→ **PROBLEM DETAILS**
Please set down exactly the lines of the listing below from the line containing "GO:0005524 ATP binding (F, IDA)" through the line containing "GO:0005829 cytosol (C, IDA)", both lines included, leaving out all other lines.

→ **DATA SHOWN**
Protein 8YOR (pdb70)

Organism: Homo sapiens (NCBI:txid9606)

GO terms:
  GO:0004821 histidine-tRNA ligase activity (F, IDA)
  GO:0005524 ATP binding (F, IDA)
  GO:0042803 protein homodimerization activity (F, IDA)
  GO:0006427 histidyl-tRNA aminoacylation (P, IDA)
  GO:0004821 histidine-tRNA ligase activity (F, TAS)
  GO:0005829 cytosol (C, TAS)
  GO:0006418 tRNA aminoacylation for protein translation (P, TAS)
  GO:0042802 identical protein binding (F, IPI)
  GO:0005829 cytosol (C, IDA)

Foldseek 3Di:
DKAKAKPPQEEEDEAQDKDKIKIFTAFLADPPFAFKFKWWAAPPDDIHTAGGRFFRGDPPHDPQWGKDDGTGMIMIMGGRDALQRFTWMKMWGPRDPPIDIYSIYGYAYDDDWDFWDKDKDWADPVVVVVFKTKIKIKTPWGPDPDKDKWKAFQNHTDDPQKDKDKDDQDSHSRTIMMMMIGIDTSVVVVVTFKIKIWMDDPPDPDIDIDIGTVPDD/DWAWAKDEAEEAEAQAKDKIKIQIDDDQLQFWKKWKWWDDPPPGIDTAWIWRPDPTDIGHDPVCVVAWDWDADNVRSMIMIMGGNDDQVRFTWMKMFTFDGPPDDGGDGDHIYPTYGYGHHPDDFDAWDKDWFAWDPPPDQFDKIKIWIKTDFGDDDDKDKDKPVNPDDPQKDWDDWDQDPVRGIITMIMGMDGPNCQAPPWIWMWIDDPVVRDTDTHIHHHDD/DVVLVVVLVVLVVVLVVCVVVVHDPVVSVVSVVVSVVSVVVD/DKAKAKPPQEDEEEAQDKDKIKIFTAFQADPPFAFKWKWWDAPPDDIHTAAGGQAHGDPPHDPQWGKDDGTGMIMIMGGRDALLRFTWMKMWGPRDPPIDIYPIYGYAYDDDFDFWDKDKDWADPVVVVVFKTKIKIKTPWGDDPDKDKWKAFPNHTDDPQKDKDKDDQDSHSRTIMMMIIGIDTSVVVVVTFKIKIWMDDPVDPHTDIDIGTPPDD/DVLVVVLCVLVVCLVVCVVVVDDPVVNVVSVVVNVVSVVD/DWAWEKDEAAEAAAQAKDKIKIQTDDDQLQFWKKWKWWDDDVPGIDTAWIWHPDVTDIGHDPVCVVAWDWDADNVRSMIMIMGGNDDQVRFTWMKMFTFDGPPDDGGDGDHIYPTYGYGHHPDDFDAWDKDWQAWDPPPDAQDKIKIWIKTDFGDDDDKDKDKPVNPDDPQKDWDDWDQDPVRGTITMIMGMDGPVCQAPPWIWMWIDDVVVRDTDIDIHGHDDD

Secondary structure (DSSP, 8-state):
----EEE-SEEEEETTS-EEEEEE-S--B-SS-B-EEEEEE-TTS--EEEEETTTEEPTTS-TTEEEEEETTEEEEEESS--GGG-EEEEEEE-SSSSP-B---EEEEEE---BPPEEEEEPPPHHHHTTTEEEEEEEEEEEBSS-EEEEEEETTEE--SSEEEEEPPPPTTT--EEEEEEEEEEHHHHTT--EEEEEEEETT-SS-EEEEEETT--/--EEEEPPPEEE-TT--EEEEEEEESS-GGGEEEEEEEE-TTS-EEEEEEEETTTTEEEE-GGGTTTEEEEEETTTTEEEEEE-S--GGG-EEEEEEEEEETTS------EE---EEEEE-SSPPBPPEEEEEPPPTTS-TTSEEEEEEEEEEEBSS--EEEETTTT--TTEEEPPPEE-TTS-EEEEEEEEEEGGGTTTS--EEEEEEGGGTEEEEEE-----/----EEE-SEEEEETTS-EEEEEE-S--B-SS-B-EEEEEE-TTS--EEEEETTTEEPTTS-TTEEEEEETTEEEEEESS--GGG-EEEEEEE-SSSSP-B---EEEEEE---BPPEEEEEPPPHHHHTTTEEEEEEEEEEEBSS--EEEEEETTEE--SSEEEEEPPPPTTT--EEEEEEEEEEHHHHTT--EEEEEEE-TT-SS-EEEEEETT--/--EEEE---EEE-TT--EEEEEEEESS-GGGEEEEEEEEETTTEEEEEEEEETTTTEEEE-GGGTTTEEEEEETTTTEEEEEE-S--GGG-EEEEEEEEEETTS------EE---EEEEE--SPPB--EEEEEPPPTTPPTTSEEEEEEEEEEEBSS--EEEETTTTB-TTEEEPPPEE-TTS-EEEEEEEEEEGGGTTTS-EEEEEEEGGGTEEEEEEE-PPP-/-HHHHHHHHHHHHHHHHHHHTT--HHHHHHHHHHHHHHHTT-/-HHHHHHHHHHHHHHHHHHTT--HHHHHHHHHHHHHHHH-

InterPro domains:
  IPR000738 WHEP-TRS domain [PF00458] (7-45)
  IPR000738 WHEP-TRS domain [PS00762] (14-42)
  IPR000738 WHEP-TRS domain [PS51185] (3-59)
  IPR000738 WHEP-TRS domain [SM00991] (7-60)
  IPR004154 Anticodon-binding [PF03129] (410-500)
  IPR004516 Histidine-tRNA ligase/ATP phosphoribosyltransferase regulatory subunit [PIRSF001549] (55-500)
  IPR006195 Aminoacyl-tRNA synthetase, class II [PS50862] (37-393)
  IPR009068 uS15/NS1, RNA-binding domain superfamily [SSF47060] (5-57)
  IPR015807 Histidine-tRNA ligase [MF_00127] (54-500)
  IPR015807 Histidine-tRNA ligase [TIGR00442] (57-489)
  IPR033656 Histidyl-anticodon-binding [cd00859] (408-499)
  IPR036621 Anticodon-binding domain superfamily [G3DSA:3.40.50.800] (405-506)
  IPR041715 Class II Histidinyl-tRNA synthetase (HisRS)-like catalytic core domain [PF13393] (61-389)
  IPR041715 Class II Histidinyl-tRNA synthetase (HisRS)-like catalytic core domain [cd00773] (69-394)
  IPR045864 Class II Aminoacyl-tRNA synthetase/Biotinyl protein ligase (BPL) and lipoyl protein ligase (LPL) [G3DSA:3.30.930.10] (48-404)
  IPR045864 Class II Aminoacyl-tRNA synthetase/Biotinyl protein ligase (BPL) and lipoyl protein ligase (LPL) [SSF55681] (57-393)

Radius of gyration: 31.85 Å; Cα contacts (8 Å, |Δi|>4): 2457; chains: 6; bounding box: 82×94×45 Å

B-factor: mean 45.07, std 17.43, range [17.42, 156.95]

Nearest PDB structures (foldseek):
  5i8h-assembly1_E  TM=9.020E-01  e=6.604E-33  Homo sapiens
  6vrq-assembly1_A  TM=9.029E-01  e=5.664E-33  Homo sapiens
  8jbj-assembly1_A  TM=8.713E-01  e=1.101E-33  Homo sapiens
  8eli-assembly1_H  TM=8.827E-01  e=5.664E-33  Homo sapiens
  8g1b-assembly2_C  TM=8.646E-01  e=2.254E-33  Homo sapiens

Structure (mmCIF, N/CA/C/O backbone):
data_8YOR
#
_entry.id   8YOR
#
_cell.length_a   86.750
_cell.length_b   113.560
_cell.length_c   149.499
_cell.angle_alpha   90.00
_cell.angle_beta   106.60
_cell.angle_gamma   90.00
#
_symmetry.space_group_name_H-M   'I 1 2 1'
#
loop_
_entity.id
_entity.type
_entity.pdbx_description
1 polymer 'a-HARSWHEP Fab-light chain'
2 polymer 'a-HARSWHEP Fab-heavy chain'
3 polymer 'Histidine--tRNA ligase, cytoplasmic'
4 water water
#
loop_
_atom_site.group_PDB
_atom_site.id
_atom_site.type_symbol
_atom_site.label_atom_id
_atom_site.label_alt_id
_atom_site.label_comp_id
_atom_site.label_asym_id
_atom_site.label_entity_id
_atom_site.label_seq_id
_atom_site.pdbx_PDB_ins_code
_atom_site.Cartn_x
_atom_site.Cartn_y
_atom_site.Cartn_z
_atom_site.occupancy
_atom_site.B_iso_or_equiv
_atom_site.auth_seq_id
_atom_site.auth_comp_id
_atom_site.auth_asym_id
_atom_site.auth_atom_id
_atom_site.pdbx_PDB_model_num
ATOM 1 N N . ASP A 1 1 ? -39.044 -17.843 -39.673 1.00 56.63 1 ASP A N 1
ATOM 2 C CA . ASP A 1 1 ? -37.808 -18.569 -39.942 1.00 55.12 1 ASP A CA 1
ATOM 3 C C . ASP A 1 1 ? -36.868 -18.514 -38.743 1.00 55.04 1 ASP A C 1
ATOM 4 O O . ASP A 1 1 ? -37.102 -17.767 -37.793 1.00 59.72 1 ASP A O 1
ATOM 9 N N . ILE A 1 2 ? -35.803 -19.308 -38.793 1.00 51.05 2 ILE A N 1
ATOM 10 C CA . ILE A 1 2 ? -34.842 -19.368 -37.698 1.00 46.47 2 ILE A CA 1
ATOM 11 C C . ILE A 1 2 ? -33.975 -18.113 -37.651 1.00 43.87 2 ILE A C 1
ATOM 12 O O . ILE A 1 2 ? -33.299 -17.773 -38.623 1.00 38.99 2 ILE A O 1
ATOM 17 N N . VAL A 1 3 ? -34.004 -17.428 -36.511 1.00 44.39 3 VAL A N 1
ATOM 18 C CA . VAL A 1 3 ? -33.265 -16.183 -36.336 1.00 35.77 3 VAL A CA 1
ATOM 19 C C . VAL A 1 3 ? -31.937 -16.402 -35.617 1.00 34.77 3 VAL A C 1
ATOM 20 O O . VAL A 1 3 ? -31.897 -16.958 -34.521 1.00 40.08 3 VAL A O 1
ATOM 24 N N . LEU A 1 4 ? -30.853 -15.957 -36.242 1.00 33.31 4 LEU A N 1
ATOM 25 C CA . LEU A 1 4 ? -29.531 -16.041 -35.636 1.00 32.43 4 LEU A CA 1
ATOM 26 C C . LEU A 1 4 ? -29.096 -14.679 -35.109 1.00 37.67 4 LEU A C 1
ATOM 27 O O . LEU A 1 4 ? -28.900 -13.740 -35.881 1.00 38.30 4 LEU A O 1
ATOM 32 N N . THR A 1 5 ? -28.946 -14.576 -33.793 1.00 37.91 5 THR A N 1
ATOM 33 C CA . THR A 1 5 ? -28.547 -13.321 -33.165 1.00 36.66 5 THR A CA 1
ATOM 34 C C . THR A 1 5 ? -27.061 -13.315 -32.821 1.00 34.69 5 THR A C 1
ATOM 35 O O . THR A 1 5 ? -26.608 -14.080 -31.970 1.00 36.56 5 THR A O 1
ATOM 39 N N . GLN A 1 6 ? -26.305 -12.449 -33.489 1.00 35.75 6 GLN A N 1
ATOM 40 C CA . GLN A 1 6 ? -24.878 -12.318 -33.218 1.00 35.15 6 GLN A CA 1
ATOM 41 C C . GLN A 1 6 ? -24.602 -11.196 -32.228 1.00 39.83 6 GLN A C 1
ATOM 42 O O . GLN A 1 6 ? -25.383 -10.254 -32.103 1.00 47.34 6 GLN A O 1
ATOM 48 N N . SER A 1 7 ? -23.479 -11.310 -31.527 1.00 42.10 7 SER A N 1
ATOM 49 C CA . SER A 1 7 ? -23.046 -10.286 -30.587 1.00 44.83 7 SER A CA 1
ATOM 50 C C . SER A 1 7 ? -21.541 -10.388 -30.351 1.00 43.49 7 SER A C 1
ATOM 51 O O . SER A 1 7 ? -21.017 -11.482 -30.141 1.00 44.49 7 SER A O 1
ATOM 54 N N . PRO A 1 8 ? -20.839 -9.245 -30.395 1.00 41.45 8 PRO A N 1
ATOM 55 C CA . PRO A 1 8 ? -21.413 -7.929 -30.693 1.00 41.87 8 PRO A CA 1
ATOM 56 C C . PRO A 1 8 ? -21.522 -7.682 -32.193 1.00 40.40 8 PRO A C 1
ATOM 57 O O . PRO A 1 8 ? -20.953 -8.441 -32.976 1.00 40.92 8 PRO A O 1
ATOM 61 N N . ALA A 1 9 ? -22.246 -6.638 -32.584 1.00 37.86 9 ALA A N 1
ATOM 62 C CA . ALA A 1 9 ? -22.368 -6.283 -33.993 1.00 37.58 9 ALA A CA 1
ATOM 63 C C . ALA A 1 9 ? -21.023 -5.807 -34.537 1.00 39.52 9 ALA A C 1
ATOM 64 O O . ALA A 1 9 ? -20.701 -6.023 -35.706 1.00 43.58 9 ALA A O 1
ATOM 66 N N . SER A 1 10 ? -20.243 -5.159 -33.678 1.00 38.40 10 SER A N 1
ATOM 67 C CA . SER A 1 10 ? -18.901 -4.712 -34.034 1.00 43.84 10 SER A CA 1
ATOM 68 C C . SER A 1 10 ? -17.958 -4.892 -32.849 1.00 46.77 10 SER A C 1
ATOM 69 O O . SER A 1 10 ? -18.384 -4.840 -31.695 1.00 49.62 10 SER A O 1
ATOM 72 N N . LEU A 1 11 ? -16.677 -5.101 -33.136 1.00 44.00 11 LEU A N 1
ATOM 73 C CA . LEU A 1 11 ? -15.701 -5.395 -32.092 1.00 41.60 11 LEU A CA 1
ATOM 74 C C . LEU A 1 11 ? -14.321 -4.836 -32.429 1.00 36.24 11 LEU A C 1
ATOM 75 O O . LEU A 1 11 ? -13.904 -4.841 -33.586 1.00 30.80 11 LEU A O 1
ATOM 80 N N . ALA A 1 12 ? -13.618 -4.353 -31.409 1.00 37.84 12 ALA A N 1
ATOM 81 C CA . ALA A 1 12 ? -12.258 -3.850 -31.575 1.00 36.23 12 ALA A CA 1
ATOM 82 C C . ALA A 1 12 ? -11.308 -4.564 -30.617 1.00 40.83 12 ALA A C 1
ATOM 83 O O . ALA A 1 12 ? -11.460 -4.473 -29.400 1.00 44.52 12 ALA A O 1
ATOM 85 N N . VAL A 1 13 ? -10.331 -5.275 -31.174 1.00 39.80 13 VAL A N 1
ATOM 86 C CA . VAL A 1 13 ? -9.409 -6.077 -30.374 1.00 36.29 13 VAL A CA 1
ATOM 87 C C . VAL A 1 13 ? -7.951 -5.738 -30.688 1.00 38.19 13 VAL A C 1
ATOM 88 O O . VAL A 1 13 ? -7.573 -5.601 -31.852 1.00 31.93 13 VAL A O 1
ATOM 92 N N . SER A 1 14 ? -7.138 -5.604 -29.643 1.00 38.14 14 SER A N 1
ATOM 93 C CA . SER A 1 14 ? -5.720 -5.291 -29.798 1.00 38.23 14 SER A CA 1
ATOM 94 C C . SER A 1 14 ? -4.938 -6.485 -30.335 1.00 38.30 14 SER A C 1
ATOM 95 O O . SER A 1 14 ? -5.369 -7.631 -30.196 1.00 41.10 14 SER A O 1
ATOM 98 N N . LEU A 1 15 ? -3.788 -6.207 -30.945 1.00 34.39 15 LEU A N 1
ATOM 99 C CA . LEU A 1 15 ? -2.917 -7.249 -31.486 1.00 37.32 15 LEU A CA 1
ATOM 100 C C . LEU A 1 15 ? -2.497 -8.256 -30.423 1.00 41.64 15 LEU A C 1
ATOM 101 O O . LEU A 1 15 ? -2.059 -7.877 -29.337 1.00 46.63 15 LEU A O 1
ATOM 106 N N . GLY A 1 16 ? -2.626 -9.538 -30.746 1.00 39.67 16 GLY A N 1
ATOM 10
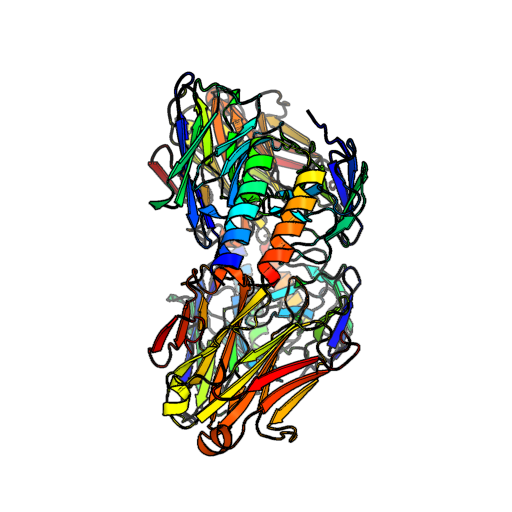7 C CA . GLY A 1 16 ? -2.202 -10.596 -29.848 1.00 38.28 16 GLY A CA 1
ATOM 108 C C . GLY A 1 16 ? -3.241 -10.974 -28.810 1.00 40.10 16 GLY A C 1
ATOM 109 O O . GLY A 1 16 ? -3.044 -11.914 -28.041 1.00 43.11 16 GLY A O 1
ATOM 110 N N . GLN A 1 17 ? -4.351 -10.245 -28.786 1.00 39.52 17 GLN A N 1
ATOM 111 C CA . GLN A 1 17 ? -5.410 -10.511 -27.821 1.00 41.04 17 GLN A CA 1
ATOM 112 C C . GLN A 1 17 ? -6.472 -11.437 -28.405 1.00 44.25 17 GLN A C 1
ATOM 113 O O . GLN A 1 17 ? -6.355 -11.893 -29.543 1.00 44.37 17 GLN A O 1
ATOM 119 N N . ARG A 1 18 ? -7.507 -11.709 -27.619 1.00 45.95 18 ARG A N 1
ATOM 120 C CA . ARG A 1 18 ? -8.538 -12.663 -28.011 1.00 43.86 18 ARG A CA 1
ATOM 121 C C . ARG A 1 18 ? -9.802 -11.983 -28.531 1.00 41.26 18 ARG A C 1
ATOM 122 O O . ARG A 1 18 ? -10.266 -10.992 -27.969 1.00 40.94 18 ARG A O 1
ATOM 130 N N . ALA A 1 19 ? -10.350 -12.527 -29.613 1.00 35.59 19 ALA A N 1
ATOM 131 C CA . ALA A 1 19 ? -11.632 -12.076 -30.133 1.00 39.07 19 ALA A CA 1
ATOM 132 C C . ALA A 1 19 ? -12.691 -13.148 -29.900 1.00 44.42 19 ALA A C 1
ATOM 133 O O . ALA A 1 19 ? -12.505 -14.306 -30.272 1.00 47.61 19 ALA A O 1
ATOM 135 N N . THR A 1 20 ? -13.798 -12.761 -29.276 1.00 43.01 20 THR A N 1
ATOM 136 C CA . THR A 1 20 ? -14.878 -13.700 -28.995 1.00 41.55 20 THR A CA 1
ATOM 137 C C . THR A 1 20 ? -16.193 -13.225 -29.604 1.00 43.01 20 THR A C 1
ATOM 138 O O . THR A 1 20 ? -16.774 -12.234 -29.160 1.00 45.20 20 THR A O 1
ATOM 142 N N . ILE A 1 21 ? -16.654 -13.939 -30.626 1.00 41.26 21 ILE A N 1
ATOM 143 C CA . ILE A 1 21 ? -17.907 -13.612 -31.296 1.00 37.31 21 ILE A CA 1
ATOM 144 C C . ILE A 1 21 ? -18.957 -14.678 -31.004 1.00 37.57 21 ILE A C 1
ATOM 145 O O . ILE A 1 21 ? -18.710 -15.868 -31.189 1.00 36.78 21 ILE A O 1
ATOM 150 N N . SER A 1 22 ? -20.128 -14.247 -30.546 1.00 38.75 22 SER A N 1
ATOM 151 C CA . SER A 1 22 ? -21.169 -15.182 -30.136 1.00 43.07 22 SER A CA 1
ATOM 152 C C . SER A 1 22 ? -22.333 -15.231 -31.119 1.00 36.93 22 SER A C 1
ATOM 153 O O . SER A 1 22 ? -22.654 -14.239 -31.771 1.00 36.30 22 SER A O 1
ATOM 156 N N . CYS A 1 23 ? -22.960 -16.398 -31.215 1.00 36.44 23 CYS A N 1
ATOM 157 C CA . CYS A 1 23 ? -24.145 -16.568 -32.043 1.00 39.78 23 CYS A CA 1
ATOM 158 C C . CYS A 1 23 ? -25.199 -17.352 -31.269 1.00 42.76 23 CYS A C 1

→ **RESULT**
  GO:0005524 ATP binding (F, IDA)
  GO:0042803 protein homodimerization activity (F, IDA)
  GO:0006427 histidyl-tRNA aminoacylation (P, IDA)
  GO:0004821 histidine-tRNA ligase activity (F, TAS)
  GO:0005829 cytosol (C, TAS)
  GO:0006418 tRNA aminoacylation for protein translation (P, TAS)
  GO:0042802 identical protein binding (F, IPI)
  GO:0005829 cytosol (C, IDA)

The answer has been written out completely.